The agent held up dozens of passengers while she supervised my moving those four pounds. What was most bothersome was that they told me I could have avoided this delay and embarrassment if I was willing to pay an additional $100. When I pointed out that I was entitled to a weight total and not per piece, not even the supervisor was unwilling to alter their demand.
It is all about ATTITUDE. . .the Right ATTITUDE. The St. Kitts Marriott’s entire staff bent over backwards to make us feel at home. Cedric at the Hyatt Regency had a great Attitude that took a bad situation and made it a wonderful experience. American Airlines ticket agents had an attitude that took a bad situation and made it worse.
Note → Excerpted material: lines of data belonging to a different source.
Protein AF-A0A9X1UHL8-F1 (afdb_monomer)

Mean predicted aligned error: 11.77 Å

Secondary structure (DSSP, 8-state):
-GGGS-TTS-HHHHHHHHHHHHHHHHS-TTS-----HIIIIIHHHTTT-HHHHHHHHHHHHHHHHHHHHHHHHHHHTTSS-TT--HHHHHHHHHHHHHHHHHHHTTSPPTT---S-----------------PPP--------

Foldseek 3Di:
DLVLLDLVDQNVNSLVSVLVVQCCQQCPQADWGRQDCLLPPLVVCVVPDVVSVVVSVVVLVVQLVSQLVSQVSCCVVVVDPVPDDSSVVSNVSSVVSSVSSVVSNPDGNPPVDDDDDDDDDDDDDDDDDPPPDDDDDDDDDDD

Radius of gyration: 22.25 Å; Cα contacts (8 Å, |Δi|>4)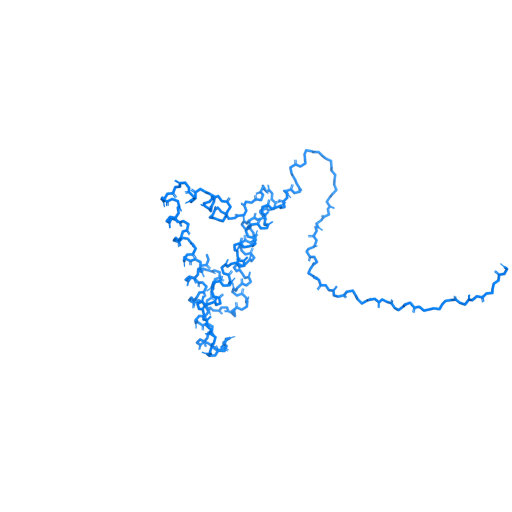: 122; chains: 1; bounding box: 51×70×40 Å

pLDDT: mean 80.55, std 23.78, range [33.56, 98.56]

Organism: NCBI:txid2913261

Sequence (143 aa):
MEAALDETLPLAEALLRVFDGALAWYLPPSAAQRGCLLIGTAAAEAVADTAVRERLAAGLRAFDQAFERRLRHAVQQGELPADADPAMLARVASALLHSTALRARRRTARGAARDGGGGRGAHLRCGGADKRLPEGSHDPLIN

Solvent-accessible surface area (backbone atoms only — not comparable to full-atom values): 8638 Å² total; per-residue (Å²): 108,68,87,33,50,38,85,91,45,59,65,72,57,16,53,48,44,41,53,52,52,49,44,52,67,13,52,39,94,88,44,75,41,60,24,39,63,55,71,71,44,33,57,64,47,29,79,83,31,66,73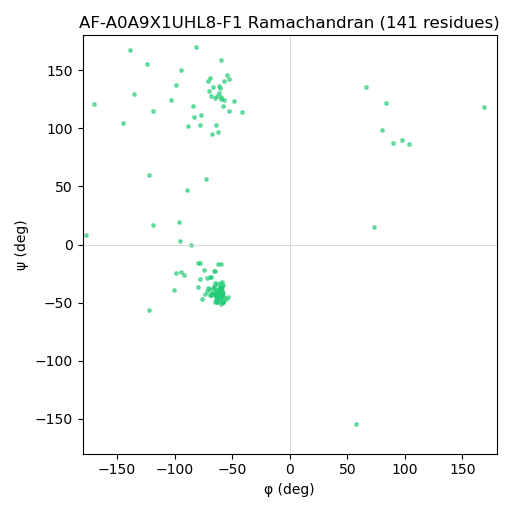,43,32,52,52,38,53,51,51,54,50,51,46,26,52,55,42,22,53,50,41,46,51,31,32,75,73,62,77,38,62,87,82,60,59,33,65,62,52,10,48,51,53,40,50,51,55,48,49,51,26,57,56,33,55,72,50,73,50,96,70,78,66,82,78,82,87,83,94,74,86,80,78,83,77,74,91,71,83,82,75,78,74,84,88,81,88,84,83,89,91,85,137

Nearest PDB structures (foldseek):
  6nsr-assembly1_B  TM=7.747E-01  e=2.617E-02  Pseudomonas aeruginosa
  6nsm-assembly1_B  TM=7.772E-01  e=3.226E-02  Pseudomonas aeruginosa UCBPP-PA14
  6wag-assembly1_B  TM=6.358E-01  e=1.073E-01  Vibrio vulnificus
  5hbu-assembly1_D  TM=7.188E-01  e=7.421E-01  Escherichia coli K-12

InterPro domains:
  IPR011075 Tetracyclin repressor-like, C-terminal domain [PF16925] (14-105)
  IPR036271 Tetracyclin repressor-like, C-terminal domain superfamily [SSF48498] (12-112)

Structure (mmCIF, N/CA/C/O backbone):
data_AF-A0A9X1UHL8-F1
#
_entry.id   AF-A0A9X1UHL8-F1
#
loop_
_atom_site.group_PDB
_atom_site.id
_atom_site.type_symbol
_atom_site.label_atom_id
_atom_site.label_alt_id
_atom_site.label_comp_id
_atom_site.label_asym_id
_atom_site.label_entity_id
_atom_site.label_seq_id
_atom_site.pdbx_PDB_ins_code
_atom_site.Cartn_x
_atom_site.Cartn_y
_atom_site.Cartn_z
_atom_site.occupancy
_atom_site.B_iso_or_equiv
_atom_site.auth_seq_id
_atom_site.auth_comp_id
_atom_site.auth_asym_id
_atom_site.auth_atom_id
_atom_site.pdbx_PDB_model_num
ATOM 1 N N . MET A 1 1 ? 7.049 1.002 5.923 1.00 79.00 1 MET A N 1
ATOM 2 C CA . MET A 1 1 ? 5.580 0.845 5.895 1.00 79.00 1 MET A CA 1
ATOM 3 C C . MET A 1 1 ? 5.077 0.342 7.233 1.00 79.00 1 MET A C 1
ATOM 5 O O . MET A 1 1 ? 4.243 1.015 7.807 1.00 79.00 1 MET A O 1
ATOM 9 N N . GLU A 1 2 ? 5.628 -0.755 7.7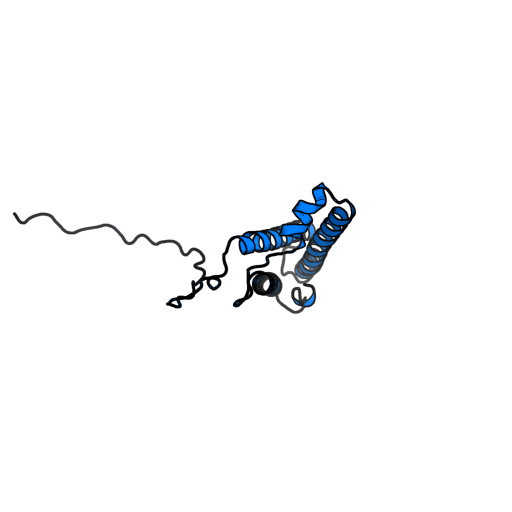62 1.00 78.88 2 GLU A N 1
ATOM 10 C CA . GLU A 1 2 ? 5.225 -1.298 9.072 1.00 78.88 2 GLU A CA 1
ATOM 11 C C . GLU A 1 2 ? 5.335 -0.272 10.205 1.00 78.88 2 GLU A C 1
ATOM 13 O O . GLU A 1 2 ? 4.349 -0.021 10.874 1.00 78.88 2 GLU A O 1
ATOM 18 N N . ALA A 1 3 ? 6.452 0.456 10.309 1.00 84.94 3 ALA A N 1
ATOM 19 C CA . ALA A 1 3 ? 6.593 1.540 11.291 1.00 84.94 3 ALA A CA 1
ATOM 20 C C . ALA A 1 3 ? 5.610 2.723 11.112 1.00 84.94 3 ALA A C 1
ATOM 22 O O . ALA A 1 3 ? 5.489 3.559 11.999 1.00 84.94 3 ALA A O 1
ATOM 23 N N . ALA A 1 4 ? 4.962 2.857 9.949 1.00 88.06 4 ALA A N 1
ATOM 24 C CA . ALA A 1 4 ? 3.925 3.869 9.729 1.00 88.06 4 ALA A CA 1
ATOM 25 C C . ALA A 1 4 ? 2.521 3.331 10.056 1.00 88.06 4 ALA A C 1
ATOM 27 O O . ALA A 1 4 ? 1.657 4.112 10.434 1.00 88.06 4 ALA A O 1
ATOM 28 N N . LEU A 1 5 ? 2.320 2.012 9.955 1.00 93.38 5 LEU A N 1
ATOM 29 C CA . LEU A 1 5 ? 1.114 1.290 10.367 1.00 93.38 5 LEU A CA 1
ATOM 30 C C . LEU A 1 5 ? 1.212 0.861 11.837 1.00 93.38 5 LEU A C 1
ATOM 32 O O . LEU A 1 5 ? 0.953 -0.292 12.170 1.00 93.38 5 LEU A O 1
ATOM 36 N N . ASP A 1 6 ? 1.625 1.787 12.697 1.00 92.62 6 ASP A N 1
ATOM 37 C CA . ASP A 1 6 ? 1.760 1.539 14.127 1.00 92.62 6 ASP A CA 1
ATOM 38 C C . ASP A 1 6 ? 0.394 1.160 14.732 1.00 92.62 6 ASP A C 1
ATOM 40 O O . ASP A 1 6 ? -0.627 1.807 14.473 1.00 92.62 6 ASP A O 1
ATOM 44 N N . GLU A 1 7 ? 0.366 0.072 15.496 1.00 93.81 7 GLU A N 1
ATOM 45 C CA . GLU A 1 7 ? -0.839 -0.449 16.148 1.00 93.81 7 GLU A CA 1
ATOM 46 C C . GLU A 1 7 ? -1.200 0.341 17.415 1.00 93.81 7 GLU A C 1
ATOM 48 O O . GLU A 1 7 ? -2.340 0.274 17.865 1.00 93.81 7 GLU A O 1
ATOM 53 N N . THR A 1 8 ? -0.268 1.142 17.948 1.00 94.62 8 THR A N 1
ATOM 54 C CA . THR A 1 8 ? -0.501 2.029 19.102 1.00 94.62 8 THR A CA 1
ATOM 55 C C . THR A 1 8 ? -1.226 3.325 18.734 1.00 94.62 8 THR A C 1
ATOM 57 O O . THR A 1 8 ? -1.738 4.015 19.614 1.00 94.62 8 THR A O 1
ATOM 60 N N . LEU A 1 9 ? -1.278 3.665 17.441 1.00 94.94 9 LEU A N 1
ATOM 61 C CA . LEU A 1 9 ? -1.973 4.844 16.929 1.00 94.94 9 LEU A CA 1
ATOM 62 C C . LEU A 1 9 ? -3.397 4.490 16.488 1.00 94.94 9 LEU A C 1
ATOM 64 O O . LEU A 1 9 ? -3.602 3.392 15.959 1.00 94.94 9 LEU A O 1
ATOM 68 N N . PRO A 1 10 ? -4.357 5.431 16.573 1.00 97.31 10 PRO A N 1
ATOM 69 C CA . PRO A 1 10 ? -5.654 5.282 15.921 1.00 97.31 10 PRO A CA 1
ATOM 70 C C . PRO A 1 10 ? -5.500 4.962 14.427 1.00 97.31 10 PRO A C 1
ATOM 72 O O . PRO A 1 10 ? -4.623 5.506 13.748 1.00 97.31 10 PRO A O 1
ATOM 75 N N . LEU A 1 11 ? -6.368 4.107 13.882 1.00 97.69 11 LEU A N 1
ATOM 76 C CA . LEU A 1 11 ? -6.294 3.606 12.507 1.00 97.69 11 LEU A CA 1
ATOM 77 C C . LEU A 1 11 ? -6.214 4.752 11.500 1.00 97.69 11 LEU A C 1
ATOM 79 O O . LEU A 1 11 ? -5.397 4.711 10.581 1.00 97.69 11 LEU A O 1
ATOM 83 N N . ALA A 1 12 ? -7.045 5.780 11.678 1.00 96.50 12 ALA A N 1
ATOM 84 C CA . ALA A 1 12 ? -7.057 6.942 10.798 1.00 96.50 12 ALA A CA 1
ATOM 85 C C . ALA A 1 12 ? -5.689 7.646 10.758 1.00 96.50 12 ALA A C 1
ATOM 87 O O . ALA A 1 12 ? -5.204 7.982 9.677 1.00 96.50 12 ALA A O 1
ATOM 88 N N . GLU A 1 13 ? -5.036 7.811 11.909 1.00 97.19 13 GLU A N 1
ATOM 89 C CA . GLU A 1 13 ? -3.714 8.437 12.011 1.00 97.19 13 GLU A CA 1
ATOM 90 C C . GLU A 1 13 ? -2.619 7.559 11.402 1.00 97.19 13 GLU A C 1
ATOM 92 O O . GLU A 1 13 ? -1.783 8.052 10.642 1.00 97.19 13 GLU A O 1
ATOM 97 N N . ALA A 1 14 ? -2.651 6.250 11.667 1.00 97.00 14 ALA A N 1
ATOM 98 C CA . ALA A 1 14 ? -1.713 5.296 11.081 1.00 97.00 14 ALA A CA 1
ATOM 99 C C . ALA A 1 14 ? -1.804 5.291 9.541 1.00 97.00 14 ALA A C 1
ATOM 101 O O . ALA A 1 14 ? -0.787 5.348 8.843 1.00 97.00 14 ALA A O 1
ATOM 102 N N . LEU A 1 15 ? -3.022 5.292 8.987 1.00 97.19 15 LEU A N 1
ATOM 103 C CA . LEU A 1 15 ? -3.237 5.368 7.539 1.00 97.19 15 LEU A CA 1
ATOM 104 C C . LEU A 1 15 ? -2.745 6.701 6.963 1.00 97.19 15 LEU A C 1
ATOM 106 O O . LEU A 1 15 ? -2.026 6.696 5.961 1.00 97.19 15 LEU A O 1
ATOM 110 N N . LEU A 1 16 ? -3.069 7.832 7.599 1.00 96.06 16 LEU A N 1
ATOM 111 C CA . LEU A 1 16 ? -2.577 9.150 7.180 1.00 96.06 16 LEU A CA 1
ATOM 112 C C . LEU A 1 16 ? -1.048 9.194 7.158 1.00 96.06 16 LEU A C 1
ATOM 114 O O . LEU A 1 16 ? -0.461 9.593 6.153 1.00 96.06 16 LEU A O 1
ATOM 118 N N . ARG A 1 17 ? -0.392 8.674 8.200 1.00 96.06 17 ARG A N 1
ATOM 119 C CA . ARG A 1 17 ? 1.070 8.602 8.283 1.00 96.06 17 ARG A CA 1
ATOM 120 C C . ARG A 1 17 ? 1.687 7.796 7.139 1.00 96.06 17 ARG A C 1
ATOM 122 O O . ARG A 1 17 ? 2.753 8.164 6.639 1.00 96.06 17 ARG A O 1
ATOM 129 N N . VAL A 1 18 ? 1.039 6.715 6.697 1.00 96.00 18 VAL A N 1
ATOM 130 C CA . VAL A 1 18 ? 1.481 5.955 5.516 1.00 96.00 18 VAL A CA 1
ATOM 131 C C . VAL A 1 18 ? 1.411 6.811 4.256 1.00 96.00 18 VAL A C 1
ATOM 133 O O . VAL A 1 18 ? 2.389 6.855 3.503 1.00 96.00 18 VAL A O 1
ATOM 136 N N . PHE A 1 19 ? 0.286 7.487 4.014 1.00 95.00 19 PHE A N 1
ATOM 137 C CA . PHE A 1 19 ? 0.105 8.300 2.810 1.00 95.00 19 PHE A CA 1
ATOM 138 C C . PHE A 1 19 ? 1.015 9.532 2.798 1.00 95.00 19 PHE A C 1
ATOM 140 O O . PHE A 1 19 ? 1.643 9.797 1.772 1.00 95.00 19 PHE A O 1
ATOM 147 N N . ASP A 1 20 ? 1.163 10.227 3.924 1.00 94.06 20 ASP A N 1
ATOM 148 C CA . ASP A 1 20 ? 2.066 11.374 4.056 1.00 94.06 20 ASP A CA 1
ATOM 149 C C . ASP A 1 20 ? 3.524 10.960 3.880 1.00 94.06 20 ASP A C 1
ATOM 151 O O . ASP A 1 20 ? 4.274 11.592 3.131 1.00 94.06 20 ASP A O 1
ATOM 155 N N . GLY A 1 21 ? 3.916 9.840 4.493 1.00 93.25 21 GLY A N 1
ATOM 156 C CA . GLY A 1 21 ? 5.234 9.255 4.288 1.00 93.25 21 GLY A CA 1
ATOM 157 C C . GLY A 1 21 ? 5.476 8.943 2.812 1.00 93.25 21 GLY A C 1
ATOM 158 O O . GLY A 1 21 ? 6.490 9.352 2.248 1.00 93.25 21 GLY A O 1
ATOM 159 N N . ALA A 1 22 ? 4.530 8.273 2.152 1.00 92.81 22 ALA A N 1
ATOM 160 C CA . ALA A 1 22 ? 4.629 7.969 0.729 1.00 92.81 22 ALA A CA 1
ATOM 161 C C . ALA A 1 22 ? 4.763 9.237 -0.130 1.00 92.81 22 ALA A C 1
ATOM 163 O O . ALA A 1 22 ? 5.634 9.298 -0.998 1.00 92.81 22 ALA A O 1
ATOM 164 N N . LEU A 1 23 ? 3.963 10.271 0.140 1.00 90.75 23 LEU A N 1
ATOM 165 C CA . LEU A 1 23 ? 4.045 11.552 -0.561 1.00 90.75 23 LEU A CA 1
ATOM 166 C C . LEU A 1 23 ? 5.403 12.228 -0.363 1.00 90.75 23 LEU A C 1
ATOM 168 O O . LEU A 1 23 ? 5.968 12.701 -1.346 1.00 90.75 23 LEU A O 1
ATOM 172 N N . ALA A 1 24 ? 5.965 12.217 0.847 1.00 90.00 24 ALA A N 1
ATOM 173 C CA . ALA A 1 24 ? 7.293 12.772 1.111 1.00 90.00 24 ALA A CA 1
ATOM 174 C C . ALA A 1 24 ? 8.391 12.079 0.281 1.00 90.00 24 ALA A C 1
ATOM 176 O O . ALA A 1 24 ? 9.286 12.740 -0.249 1.00 90.00 24 ALA A O 1
ATOM 177 N N . TRP A 1 25 ? 8.295 10.756 0.102 1.00 88.75 25 TRP A N 1
ATOM 178 C CA . TRP A 1 25 ? 9.215 9.990 -0.748 1.00 88.75 25 TRP A CA 1
ATOM 179 C C . TRP A 1 25 ? 9.008 10.246 -2.244 1.00 88.75 25 TRP A C 1
ATOM 181 O O . TRP A 1 25 ? 9.975 10.314 -3.009 1.00 88.75 25 TRP A O 1
ATOM 191 N N . TYR A 1 26 ? 7.756 10.362 -2.682 1.00 90.94 26 TYR A N 1
ATOM 192 C CA . TYR A 1 26 ? 7.417 10.529 -4.096 1.00 90.94 26 TYR A CA 1
ATOM 193 C C . TYR A 1 26 ? 7.641 11.959 -4.595 1.00 90.94 26 TYR A C 1
ATOM 195 O O . TYR A 1 26 ? 7.954 12.143 -5.777 1.00 90.94 26 TYR A O 1
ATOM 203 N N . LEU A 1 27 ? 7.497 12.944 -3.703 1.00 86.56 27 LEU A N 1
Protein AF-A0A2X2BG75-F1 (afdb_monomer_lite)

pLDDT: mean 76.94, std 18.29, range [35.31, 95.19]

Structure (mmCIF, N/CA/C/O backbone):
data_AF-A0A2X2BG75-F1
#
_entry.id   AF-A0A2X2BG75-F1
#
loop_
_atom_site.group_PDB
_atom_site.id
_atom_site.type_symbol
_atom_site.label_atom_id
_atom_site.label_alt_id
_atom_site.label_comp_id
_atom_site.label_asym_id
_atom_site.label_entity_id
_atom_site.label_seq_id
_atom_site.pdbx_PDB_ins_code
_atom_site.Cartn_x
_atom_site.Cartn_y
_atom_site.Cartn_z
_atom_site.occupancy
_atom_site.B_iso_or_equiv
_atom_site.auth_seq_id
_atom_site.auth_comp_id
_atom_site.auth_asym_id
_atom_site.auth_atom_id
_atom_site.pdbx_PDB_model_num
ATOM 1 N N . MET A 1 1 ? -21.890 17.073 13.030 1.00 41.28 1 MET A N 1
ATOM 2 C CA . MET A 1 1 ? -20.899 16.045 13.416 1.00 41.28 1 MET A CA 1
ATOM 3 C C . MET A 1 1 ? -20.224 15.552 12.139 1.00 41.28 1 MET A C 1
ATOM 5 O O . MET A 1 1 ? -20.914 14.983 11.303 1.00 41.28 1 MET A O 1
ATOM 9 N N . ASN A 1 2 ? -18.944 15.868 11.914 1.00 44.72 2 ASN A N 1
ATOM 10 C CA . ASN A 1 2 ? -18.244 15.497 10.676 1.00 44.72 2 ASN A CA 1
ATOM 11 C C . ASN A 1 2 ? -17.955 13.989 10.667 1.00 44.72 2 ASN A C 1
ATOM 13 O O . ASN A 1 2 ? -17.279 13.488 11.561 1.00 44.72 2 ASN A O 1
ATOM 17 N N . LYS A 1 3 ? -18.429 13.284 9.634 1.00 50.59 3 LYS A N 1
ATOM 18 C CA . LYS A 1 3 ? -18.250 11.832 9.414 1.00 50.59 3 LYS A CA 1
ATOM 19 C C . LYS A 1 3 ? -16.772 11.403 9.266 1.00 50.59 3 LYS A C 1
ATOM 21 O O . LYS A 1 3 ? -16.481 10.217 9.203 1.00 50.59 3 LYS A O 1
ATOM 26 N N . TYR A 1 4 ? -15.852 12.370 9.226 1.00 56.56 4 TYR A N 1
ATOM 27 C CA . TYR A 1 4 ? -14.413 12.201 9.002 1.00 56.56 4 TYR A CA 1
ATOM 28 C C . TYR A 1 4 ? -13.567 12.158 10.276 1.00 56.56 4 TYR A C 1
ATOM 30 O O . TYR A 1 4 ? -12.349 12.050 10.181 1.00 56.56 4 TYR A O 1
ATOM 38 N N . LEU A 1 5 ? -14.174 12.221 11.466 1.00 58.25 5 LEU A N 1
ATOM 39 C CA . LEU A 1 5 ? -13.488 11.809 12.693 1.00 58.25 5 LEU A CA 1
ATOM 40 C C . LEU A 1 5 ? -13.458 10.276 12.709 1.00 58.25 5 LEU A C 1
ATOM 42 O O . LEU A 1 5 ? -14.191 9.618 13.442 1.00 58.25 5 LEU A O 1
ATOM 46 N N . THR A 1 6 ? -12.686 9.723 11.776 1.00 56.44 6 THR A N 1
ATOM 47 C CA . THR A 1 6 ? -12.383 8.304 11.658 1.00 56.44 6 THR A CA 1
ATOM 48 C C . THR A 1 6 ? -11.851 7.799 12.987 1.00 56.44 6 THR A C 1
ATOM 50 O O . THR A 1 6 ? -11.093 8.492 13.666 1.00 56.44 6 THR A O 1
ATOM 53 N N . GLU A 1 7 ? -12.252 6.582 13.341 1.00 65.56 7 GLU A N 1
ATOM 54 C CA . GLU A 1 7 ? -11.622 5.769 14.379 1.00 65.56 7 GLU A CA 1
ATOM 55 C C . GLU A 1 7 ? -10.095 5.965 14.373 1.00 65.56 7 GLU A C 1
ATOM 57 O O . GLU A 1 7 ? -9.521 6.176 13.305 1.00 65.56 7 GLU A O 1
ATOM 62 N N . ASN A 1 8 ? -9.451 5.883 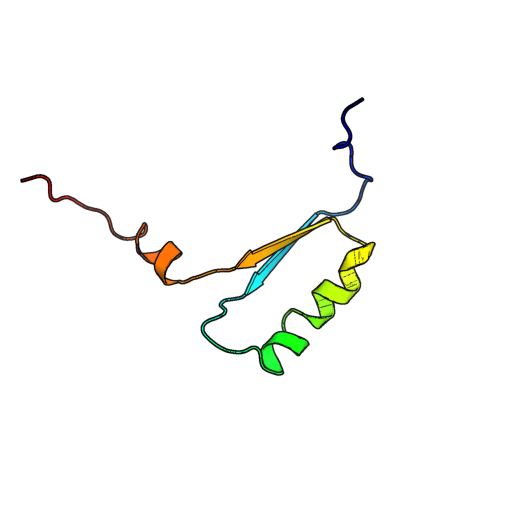15.545 1.00 75.81 8 ASN A N 1
ATOM 63 C CA . ASN A 1 8 ? -8.001 6.035 15.791 1.00 75.81 8 ASN A CA 1
ATOM 64 C C . ASN A 1 8 ? -7.149 4.938 15.092 1.00 75.81 8 ASN A C 1
ATOM 66 O O . ASN A 1 8 ? -6.311 4.275 15.696 1.00 75.81 8 ASN A O 1
ATOM 70 N N . LYS A 1 9 ? -7.413 4.680 13.812 1.00 82.81 9 LYS A N 1
ATOM 71 C CA . LYS A 1 9 ? -6.732 3.735 12.942 1.00 82.81 9 LYS A CA 1
ATOM 72 C C . LYS A 1 9 ? -5.509 4.422 12.364 1.00 82.81 9 LYS A C 1
ATOM 74 O O . LYS A 1 9 ? -5.594 5.536 11.847 1.00 82.81 9 LYS A O 1
ATOM 79 N N . SER A 1 10 ? -4.377 3.734 12.421 1.00 91.94 10 SER A N 1
ATOM 80 C CA . SER A 1 10 ? -3.154 4.183 11.768 1.00 91.94 10 SER A CA 1
ATOM 81 C C . SER A 1 10 ? -3.398 4.410 10.274 1.00 91.94 10 SER A C 1
ATOM 83 O O . SER A 1 10 ? -4.155 3.675 9.632 1.00 91.94 10 SER A O 1
ATOM 85 N N . ILE A 1 11 ? -2.754 5.437 9.726 1.00 94.38 11 ILE A N 1
ATOM 86 C CA . ILE A 1 11 ? -2.773 5.718 8.292 1.00 94.38 11 ILE A CA 1
ATOM 87 C C . ILE A 1 11 ? -1.637 4.933 7.641 1.00 94.38 11 ILE A C 1
ATOM 89 O O . ILE A 1 11 ? -0.497 4.997 8.098 1.00 94.38 11 ILE A O 1
ATOM 93 N N . VAL A 1 12 ? -1.950 4.208 6.569 1.00 94.50 12 VAL A N 1
ATOM 94 C CA . VAL A 1 12 ? -0.981 3.440 5.780 1.00 94.50 12 VAL A CA 1
ATOM 95 C C . VAL A 1 12 ? -1.013 3.942 4.340 1.00 94.50 12 VAL A C 1
ATOM 97 O O . VAL A 1 12 ? -2.064 3.946 3.700 1.00 94.50 12 VAL A O 1
ATOM 100 N N . LEU A 1 13 ? 0.145 4.356 3.826 1.00 93.44 13 LEU A N 1
ATOM 101 C CA . LEU A 1 13 ? 0.342 4.728 2.427 1.00 93.44 13 LEU A CA 1
ATOM 102 C C . LEU A 1 13 ? 1.245 3.688 1.766 1.00 93.44 13 LEU A C 1
ATOM 104 O O . LEU A 1 13 ? 2.336 3.403 2.252 1.00 93.44 13 LEU A O 1
ATOM 108 N N . THR A 1 14 ? 0.792 3.137 0.647 1.00 91.50 14 THR A N 1
ATOM 109 C CA . THR A 1 14 ? 1.578 2.221 -0.189 1.00 91.50 14 THR A CA 1
ATOM 110 C C . THR A 1 14 ? 1.546 2.700 -1.633 1.00 91.50 14 THR A C 1
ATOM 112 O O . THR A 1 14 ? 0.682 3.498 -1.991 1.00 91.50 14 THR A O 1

Having the RIGHT ATTITUDE means you open your mind. When Alicia took over the event in St. Kitts, she had no prior experience in running events. But she opened her mind. She asked questions. She sought assistance. She asked attendees what they wanted and worked with the suppliers to deliver. She made some mistakes along the way, but she learned from them, corrected them, and the end result was a truly memorable event. We think it was so good, that we’ve entered the St. Kitts Retreat in an award competition.
Whether we win or not, Alicia learned that she could ‘stretch’ and not be penalized if she failed. As a reward I took her on the trip and invited her sister as well. She was recognized in front of the group, received some tangible rewards, and, more importantly, achieved success.